The first hint, for me, is Lowry's special effect, a few pages after 60. When "The Giver" transmits memory from "back and back and back" to our young protagonist Jonas through some extra-sensory magic, we get our first mention of color, along with sensations of coldness and snow. Lowry has deprived us of description so long that even this little bit has high impact. It's relief. Soon, she hits us with graphic descriptions of intense emotional pain that hurt me to read.
Finally, Jonas finds the word for what his life has been missing: depth.
[N]ow he saw the familiar wide river beside the path differently. He saw all of the light and color and history it contained and carried in its slow-moving water; and he knew that there was an Elsewhere from which it came, and an Elsewhere to which it was going. (131)Swathed in color, light, recorded sound and "activities" that all conspire to keep us moving forward always to the next thing, we Americans may very well lack depth. My students have long scoffed at the printed page as a boring, time-wasting, old-fashioned alternative to images. "Don't Know Much About History" could be the National Anthem.

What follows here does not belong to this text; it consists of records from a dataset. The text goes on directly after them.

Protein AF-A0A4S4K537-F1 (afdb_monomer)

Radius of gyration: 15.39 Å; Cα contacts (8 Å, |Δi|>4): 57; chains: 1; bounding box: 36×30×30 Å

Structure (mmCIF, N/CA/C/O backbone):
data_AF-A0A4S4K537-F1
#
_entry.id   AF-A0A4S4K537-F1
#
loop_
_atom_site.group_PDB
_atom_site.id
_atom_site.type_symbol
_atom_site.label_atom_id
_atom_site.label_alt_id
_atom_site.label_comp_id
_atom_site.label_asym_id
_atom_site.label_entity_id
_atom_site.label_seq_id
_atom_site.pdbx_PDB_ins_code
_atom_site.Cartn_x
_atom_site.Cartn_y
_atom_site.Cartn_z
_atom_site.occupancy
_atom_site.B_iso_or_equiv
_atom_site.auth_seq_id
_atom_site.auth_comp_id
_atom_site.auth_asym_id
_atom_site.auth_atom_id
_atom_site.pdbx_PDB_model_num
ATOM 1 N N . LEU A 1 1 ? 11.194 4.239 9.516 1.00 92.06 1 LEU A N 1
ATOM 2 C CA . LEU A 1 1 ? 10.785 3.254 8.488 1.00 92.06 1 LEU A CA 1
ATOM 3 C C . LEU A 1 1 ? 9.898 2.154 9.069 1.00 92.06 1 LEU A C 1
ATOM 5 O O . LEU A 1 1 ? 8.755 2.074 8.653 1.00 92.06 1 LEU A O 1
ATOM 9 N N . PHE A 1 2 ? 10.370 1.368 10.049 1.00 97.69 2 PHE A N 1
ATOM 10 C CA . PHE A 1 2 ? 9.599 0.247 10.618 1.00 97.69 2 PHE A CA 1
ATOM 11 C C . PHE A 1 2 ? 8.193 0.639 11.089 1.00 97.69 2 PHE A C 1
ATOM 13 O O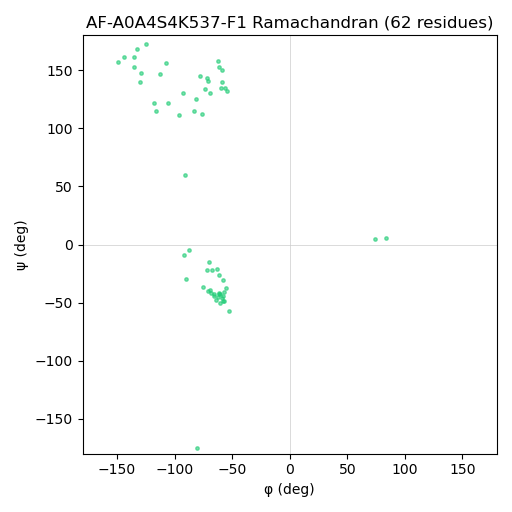 . PHE A 1 2 ? 7.220 0.104 10.577 1.00 97.69 2 PHE A O 1
ATOM 20 N N . ILE A 1 3 ? 8.084 1.609 12.004 1.00 98.12 3 ILE A N 1
ATOM 21 C CA . ILE A 1 3 ? 6.784 2.020 12.555 1.00 98.12 3 ILE A CA 1
ATOM 22 C C . ILE A 1 3 ? 5.858 2.542 11.457 1.00 98.12 3 ILE A C 1
ATOM 24 O O . ILE A 1 3 ? 4.710 2.136 11.403 1.00 98.12 3 ILE A O 1
ATOM 28 N N . SER A 1 4 ? 6.364 3.355 10.528 1.00 97.88 4 SER A N 1
ATOM 29 C CA . SER A 1 4 ? 5.572 3.850 9.397 1.00 97.88 4 SER A CA 1
ATOM 30 C C . SER A 1 4 ? 4.996 2.706 8.557 1.00 97.88 4 SER A C 1
ATOM 32 O O . SER A 1 4 ? 3.799 2.685 8.293 1.00 97.88 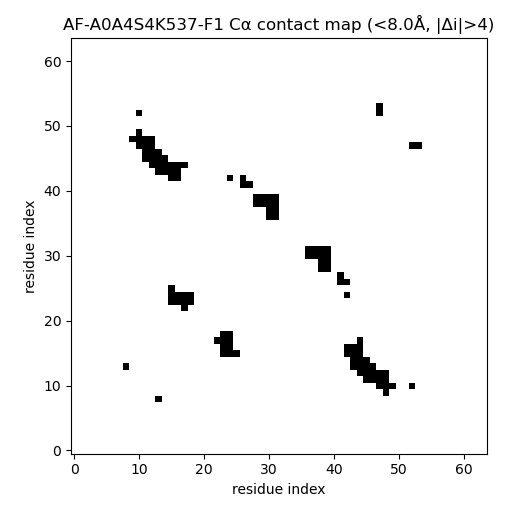4 SER A O 1
ATOM 34 N N . VAL A 1 5 ? 5.826 1.726 8.185 1.00 97.69 5 VAL A N 1
ATOM 35 C CA . VAL A 1 5 ? 5.385 0.561 7.404 1.00 97.69 5 VAL A CA 1
ATOM 36 C C . VAL A 1 5 ? 4.407 -0.294 8.212 1.00 97.69 5 VAL A C 1
ATOM 38 O O . VAL A 1 5 ? 3.360 -0.663 7.694 1.00 97.69 5 VAL A O 1
ATOM 41 N N . ALA A 1 6 ? 4.696 -0.557 9.488 1.00 98.19 6 ALA A N 1
ATOM 42 C CA . ALA A 1 6 ? 3.826 -1.328 10.370 1.00 98.19 6 ALA A CA 1
ATOM 43 C C . ALA A 1 6 ? 2.460 -0.653 10.565 1.00 98.19 6 ALA A C 1
ATOM 45 O O . ALA A 1 6 ? 1.438 -1.325 10.499 1.00 98.19 6 ALA A O 1
ATOM 46 N N . SER A 1 7 ? 2.418 0.668 10.745 1.00 97.25 7 SER A N 1
ATOM 47 C CA . SER A 1 7 ? 1.174 1.433 10.867 1.00 97.25 7 SER A CA 1
ATOM 48 C C . SER A 1 7 ? 0.357 1.412 9.575 1.00 97.25 7 SER A C 1
ATOM 50 O O . SER A 1 7 ? -0.853 1.201 9.636 1.00 97.25 7 SER A O 1
ATOM 52 N N . ILE A 1 8 ? 1.001 1.565 8.411 1.00 97.31 8 ILE A N 1
ATOM 53 C CA . ILE A 1 8 ? 0.330 1.448 7.106 1.00 97.31 8 ILE A CA 1
ATOM 54 C C . ILE A 1 8 ? -0.258 0.043 6.950 1.00 97.31 8 ILE A C 1
ATOM 56 O O . ILE A 1 8 ? -1.448 -0.102 6.681 1.00 97.31 8 ILE A O 1
ATOM 60 N N . LEU A 1 9 ? 0.552 -0.991 7.190 1.00 97.31 9 LEU A N 1
ATOM 61 C CA . LEU A 1 9 ? 0.119 -2.382 7.094 1.00 97.31 9 LEU A CA 1
ATOM 62 C C . LEU A 1 9 ? -0.898 -2.767 8.165 1.00 97.31 9 LEU A C 1
ATOM 64 O O . LEU A 1 9 ? -1.607 -3.740 7.965 1.00 97.31 9 LEU A O 1
ATOM 68 N N . ALA A 1 10 ? -0.984 -2.062 9.294 1.00 97.12 10 ALA A N 1
ATOM 69 C CA . ALA A 1 10 ? -2.020 -2.278 10.300 1.00 97.12 10 ALA A CA 1
ATOM 70 C C . ALA A 1 10 ? -3.375 -1.699 9.857 1.00 97.12 10 ALA A C 1
ATOM 72 O O . ALA A 1 10 ? -4.414 -2.296 10.141 1.00 97.12 10 ALA A O 1
ATOM 73 N N . ALA A 1 11 ? -3.361 -0.559 9.162 1.00 97.75 11 ALA A N 1
ATOM 74 C CA . ALA A 1 11 ? -4.560 0.184 8.780 1.00 97.75 11 ALA A CA 1
ATOM 75 C C . ALA A 1 11 ? -5.146 -0.224 7.417 1.00 97.75 11 ALA A C 1
ATOM 77 O O . ALA A 1 11 ? -6.361 -0.121 7.231 1.00 97.75 11 ALA A O 1
ATOM 78 N N . PHE A 1 12 ? -4.313 -0.684 6.481 1.00 98.25 12 PHE A N 1
ATOM 79 C CA . PHE A 1 12 ? -4.709 -0.933 5.096 1.00 98.25 12 PHE A CA 1
ATOM 80 C C . PHE A 1 12 ? -4.314 -2.327 4.612 1.00 98.25 12 PHE A C 1
ATOM 82 O O . PHE A 1 12 ? -3.257 -2.855 4.963 1.00 9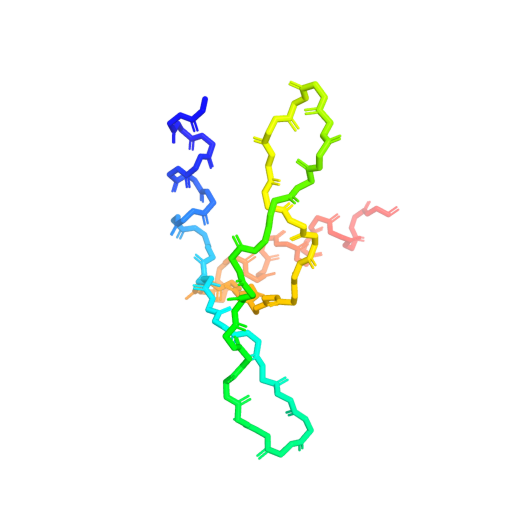8.25 12 PHE A O 1
ATOM 89 N N . ASP A 1 13 ? -5.148 -2.875 3.735 1.00 98.12 13 ASP A N 1
ATOM 90 C CA . ASP A 1 13 ? -4.808 -4.011 2.890 1.00 98.12 13 ASP A CA 1
ATOM 91 C C . ASP A 1 13 ? -4.275 -3.494 1.552 1.00 98.12 13 ASP A C 1
ATOM 93 O O . ASP A 1 13 ? -4.871 -2.608 0.932 1.00 98.12 13 ASP A O 1
ATOM 97 N N . ILE A 1 14 ? -3.128 -4.032 1.134 1.00 97.25 14 ILE A N 1
ATOM 98 C CA . ILE A 1 14 ? -2.433 -3.669 -0.103 1.00 97.25 14 ILE A CA 1
ATOM 99 C C . ILE A 1 14 ? -2.415 -4.905 -1.000 1.00 97.25 14 ILE A C 1
ATOM 101 O O . ILE A 1 14 ? -1.796 -5.910 -0.658 1.00 97.25 14 ILE A O 1
ATOM 105 N N . ASP A 1 15 ? -3.091 -4.825 -2.142 1.00 96.31 15 ASP A N 1
ATOM 106 C CA . ASP A 1 15 ? -3.252 -5.929 -3.090 1.00 96.31 15 ASP A CA 1
ATOM 107 C C . ASP A 1 15 ? -2.957 -5.467 -4.527 1.00 96.31 15 ASP A C 1
ATOM 109 O O . ASP A 1 15 ? -2.846 -4.271 -4.833 1.00 96.31 15 ASP A O 1
ATOM 113 N N . ARG A 1 16 ? -2.827 -6.427 -5.440 1.00 96.19 16 ARG A N 1
ATOM 114 C CA . ARG A 1 16 ? -2.711 -6.168 -6.872 1.00 96.19 16 ARG A CA 1
ATOM 115 C C . ARG A 1 16 ? -3.954 -5.436 -7.364 1.00 96.19 16 ARG A C 1
ATOM 117 O O . ARG A 1 16 ? -5.089 -5.808 -7.056 1.00 96.19 16 ARG A O 1
ATOM 124 N N . ALA A 1 17 ? -3.732 -4.399 -8.166 1.00 96.62 17 ALA A N 1
ATOM 125 C CA . ALA A 1 17 ? -4.820 -3.778 -8.906 1.00 96.62 17 ALA A CA 1
ATOM 126 C C . ALA A 1 17 ? -5.439 -4.787 -9.884 1.00 96.62 17 ALA A C 1
ATOM 128 O O . ALA A 1 17 ? -4.802 -5.771 -10.266 1.00 96.62 17 ALA A O 1
ATOM 129 N N . ARG A 1 18 ? -6.683 -4.534 -10.288 1.00 96.38 18 ARG A N 1
ATOM 130 C CA . ARG A 1 18 ? -7.372 -5.309 -11.320 1.00 96.38 18 ARG A CA 1
ATOM 131 C C . ARG A 1 18 ? -7.590 -4.453 -12.562 1.00 96.38 18 ARG A C 1
ATOM 133 O O . ARG A 1 18 ? -7.746 -3.238 -12.434 1.00 96.38 18 ARG A O 1
ATOM 140 N N . ASP A 1 19 ? -7.550 -5.074 -13.732 1.00 94.38 19 ASP A N 1
ATOM 141 C CA . ASP A 1 19 ? -7.899 -4.429 -14.998 1.00 94.38 19 ASP A CA 1
ATOM 142 C C . ASP A 1 19 ? -9.423 -4.383 -15.223 1.00 94.38 19 ASP A C 1
ATOM 144 O O . ASP A 1 19 ? -10.210 -4.761 -14.351 1.00 94.38 19 ASP A O 1
ATOM 148 N N . GLU A 1 20 ? -9.842 -3.907 -16.395 1.00 95.38 20 GLU A N 1
ATOM 149 C CA . GLU A 1 20 ? -11.253 -3.787 -16.793 1.00 95.38 20 GLU A CA 1
ATOM 150 C C . GLU A 1 20 ? -11.985 -5.137 -16.836 1.00 95.38 20 GLU A C 1
ATOM 152 O O . GLU A 1 20 ? -13.196 -5.190 -16.631 1.00 95.38 20 GLU A O 1
ATOM 157 N N . SER A 1 21 ? -11.255 -6.235 -17.046 1.00 94.75 21 SER A N 1
ATOM 158 C CA . SER A 1 21 ? -11.793 -7.599 -17.034 1.00 94.75 21 SER A CA 1
ATOM 159 C C . SER A 1 21 ? -11.817 -8.225 -15.632 1.00 94.75 21 SER A C 1
ATOM 161 O O . SER A 1 21 ? -12.333 -9.326 -15.440 1.00 94.75 21 SER A O 1
ATOM 163 N N . GLY A 1 22 ? -11.269 -7.528 -14.631 1.00 94.00 22 GLY A N 1
ATOM 164 C CA . GLY A 1 22 ? -11.149 -8.007 -13.258 1.00 94.00 22 GLY A CA 1
ATOM 165 C C . GLY A 1 22 ? -9.920 -8.886 -13.000 1.00 94.00 22 GLY A C 1
ATOM 166 O O . GLY A 1 22 ? -9.785 -9.407 -11.883 1.00 94.00 22 GLY A O 1
ATOM 167 N N . ALA A 1 23 ? -9.017 -9.043 -13.973 1.00 95.75 23 ALA A N 1
ATOM 168 C CA . ALA A 1 23 ? -7.793 -9.825 -13.825 1.00 95.75 23 ALA A CA 1
ATOM 169 C C . ALA A 1 23 ? -6.730 -9.046 -13.035 1.00 95.75 23 ALA A C 1
ATOM 171 O O . ALA A 1 23 ? -6.647 -7.822 -13.116 1.00 95.75 23 ALA A O 1
ATOM 172 N N . GLN A 1 24 ? -5.923 -9.749 -12.230 1.00 96.69 24 GLN A N 1
ATOM 173 C CA . GLN A 1 24 ? -4.866 -9.114 -11.438 1.00 96.69 24 GLN A CA 1
ATOM 174 C C . GLN A 1 24 ? -3.740 -8.590 -12.334 1.00 96.69 24 GLN A C 1
ATOM 176 O O . GLN A 1 24 ? -3.157 -9.335 -13.118 1.0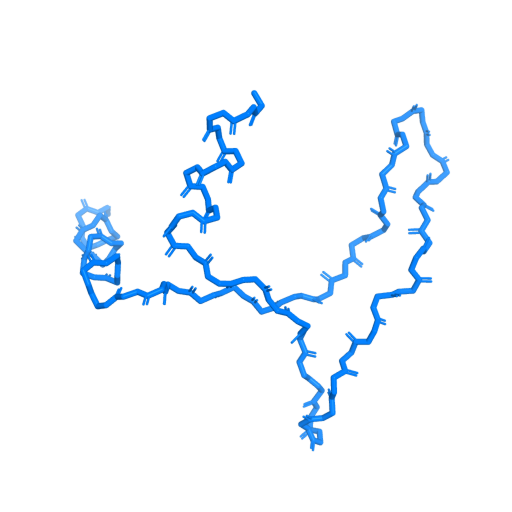0 96.69 24 GLN A O 1
ATOM 181 N N . ILE A 1 25 ? -3.363 -7.333 -12.121 1.00 96.12 25 ILE A N 1
ATOM 182 C CA . ILE A 1 25 ? -2.207 -6.709 -12.755 1.00 96.12 25 ILE A CA 1
ATOM 183 C C . ILE A 1 25 ? -0.964 -7.089 -11.947 1.00 96.12 25 ILE A C 1
ATOM 185 O O . ILE A 1 25 ? -0.823 -6.713 -10.780 1.00 96.12 25 ILE A O 1
ATOM 189 N N . VAL A 1 26 ? -0.055 -7.847 -12.560 1.00 95.38 26 VAL A N 1
ATOM 190 C CA . VAL A 1 26 ? 1.256 -8.156 -11.975 1.00 95.38 26 VAL A CA 1
ATOM 191 C C . VAL A 1 26 ? 2.194 -6.971 -12.238 1.00 95.38 26 VAL A C 1
ATOM 193 O O . VAL A 1 26 ? 2.346 -6.582 -13.396 1.00 95.38 26 VAL A O 1
ATOM 196 N N . PRO A 1 27 ? 2.822 -6.373 -11.207 1.00 94.75 27 PRO A N 1
ATOM 197 C CA . PRO A 1 27 ? 3.820 -5.327 -11.419 1.00 94.75 27 PRO A CA 1
ATOM 198 C C . PRO A 1 27 ? 4.979 -5.844 -12.283 1.00 94.75 27 PRO A C 1
ATOM 200 O O . PRO A 1 27 ? 5.436 -6.966 -12.075 1.00 94.75 27 PRO A O 1
ATOM 203 N N . SER A 1 28 ? 5.485 -5.028 -13.211 1.00 94.94 28 SER A N 1
ATOM 204 C CA . SER A 1 28 ? 6.533 -5.443 -14.162 1.00 94.94 28 SER A CA 1
ATOM 205 C C . SER A 1 28 ? 7.864 -5.820 -13.502 1.00 94.94 28 SER A C 1
ATOM 207 O O . SER A 1 28 ? 8.676 -6.511 -14.108 1.00 94.94 28 SER A O 1
ATOM 209 N N . GLY A 1 29 ? 8.107 -5.356 -12.271 1.00 93.75 29 GLY A N 1
ATOM 210 C CA . GLY A 1 29 ? 9.387 -5.530 -11.578 1.00 93.75 29 GLY A CA 1
ATOM 211 C C . GLY A 1 29 ? 10.502 -4.629 -12.115 1.00 93.75 29 GLY A C 1
ATOM 212 O O . GLY A 1 29 ? 11.638 -4.734 -11.660 1.00 93.75 29 GLY A O 1
ATOM 213 N N . GLU A 1 30 ? 10.191 -3.735 -13.055 1.00 97.00 30 GLU A N 1
ATOM 214 C CA . GLU A 1 30 ? 11.142 -2.766 -13.590 1.00 97.00 30 GLU A CA 1
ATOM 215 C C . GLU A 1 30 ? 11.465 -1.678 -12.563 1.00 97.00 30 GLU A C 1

But Lowry makes her readers aware of what comes to them in her book through words and imagination. When Jonas receives a memory via telepathy, we readers receive it too, through the old-fashioned magic of words.
At the same time, she dramatizes the shallow quality of life among Jonas's insouciant family and friends. Lowry gives us all a glimpse of what we miss when we live solely on the surface of day to day, without searching, reflecting, critiquing, comparing.....
How many of my students, and how many of their parents (of my generation) know that the real aim of education is to bring depth to all experience? It's not something discussed when I hear politicians and educators speaking about school reform, testing, and "common core" curriculum.
I don't see any signs of a "communist" takeover in America. But the Shallowing of Experience has been well under way for a long time.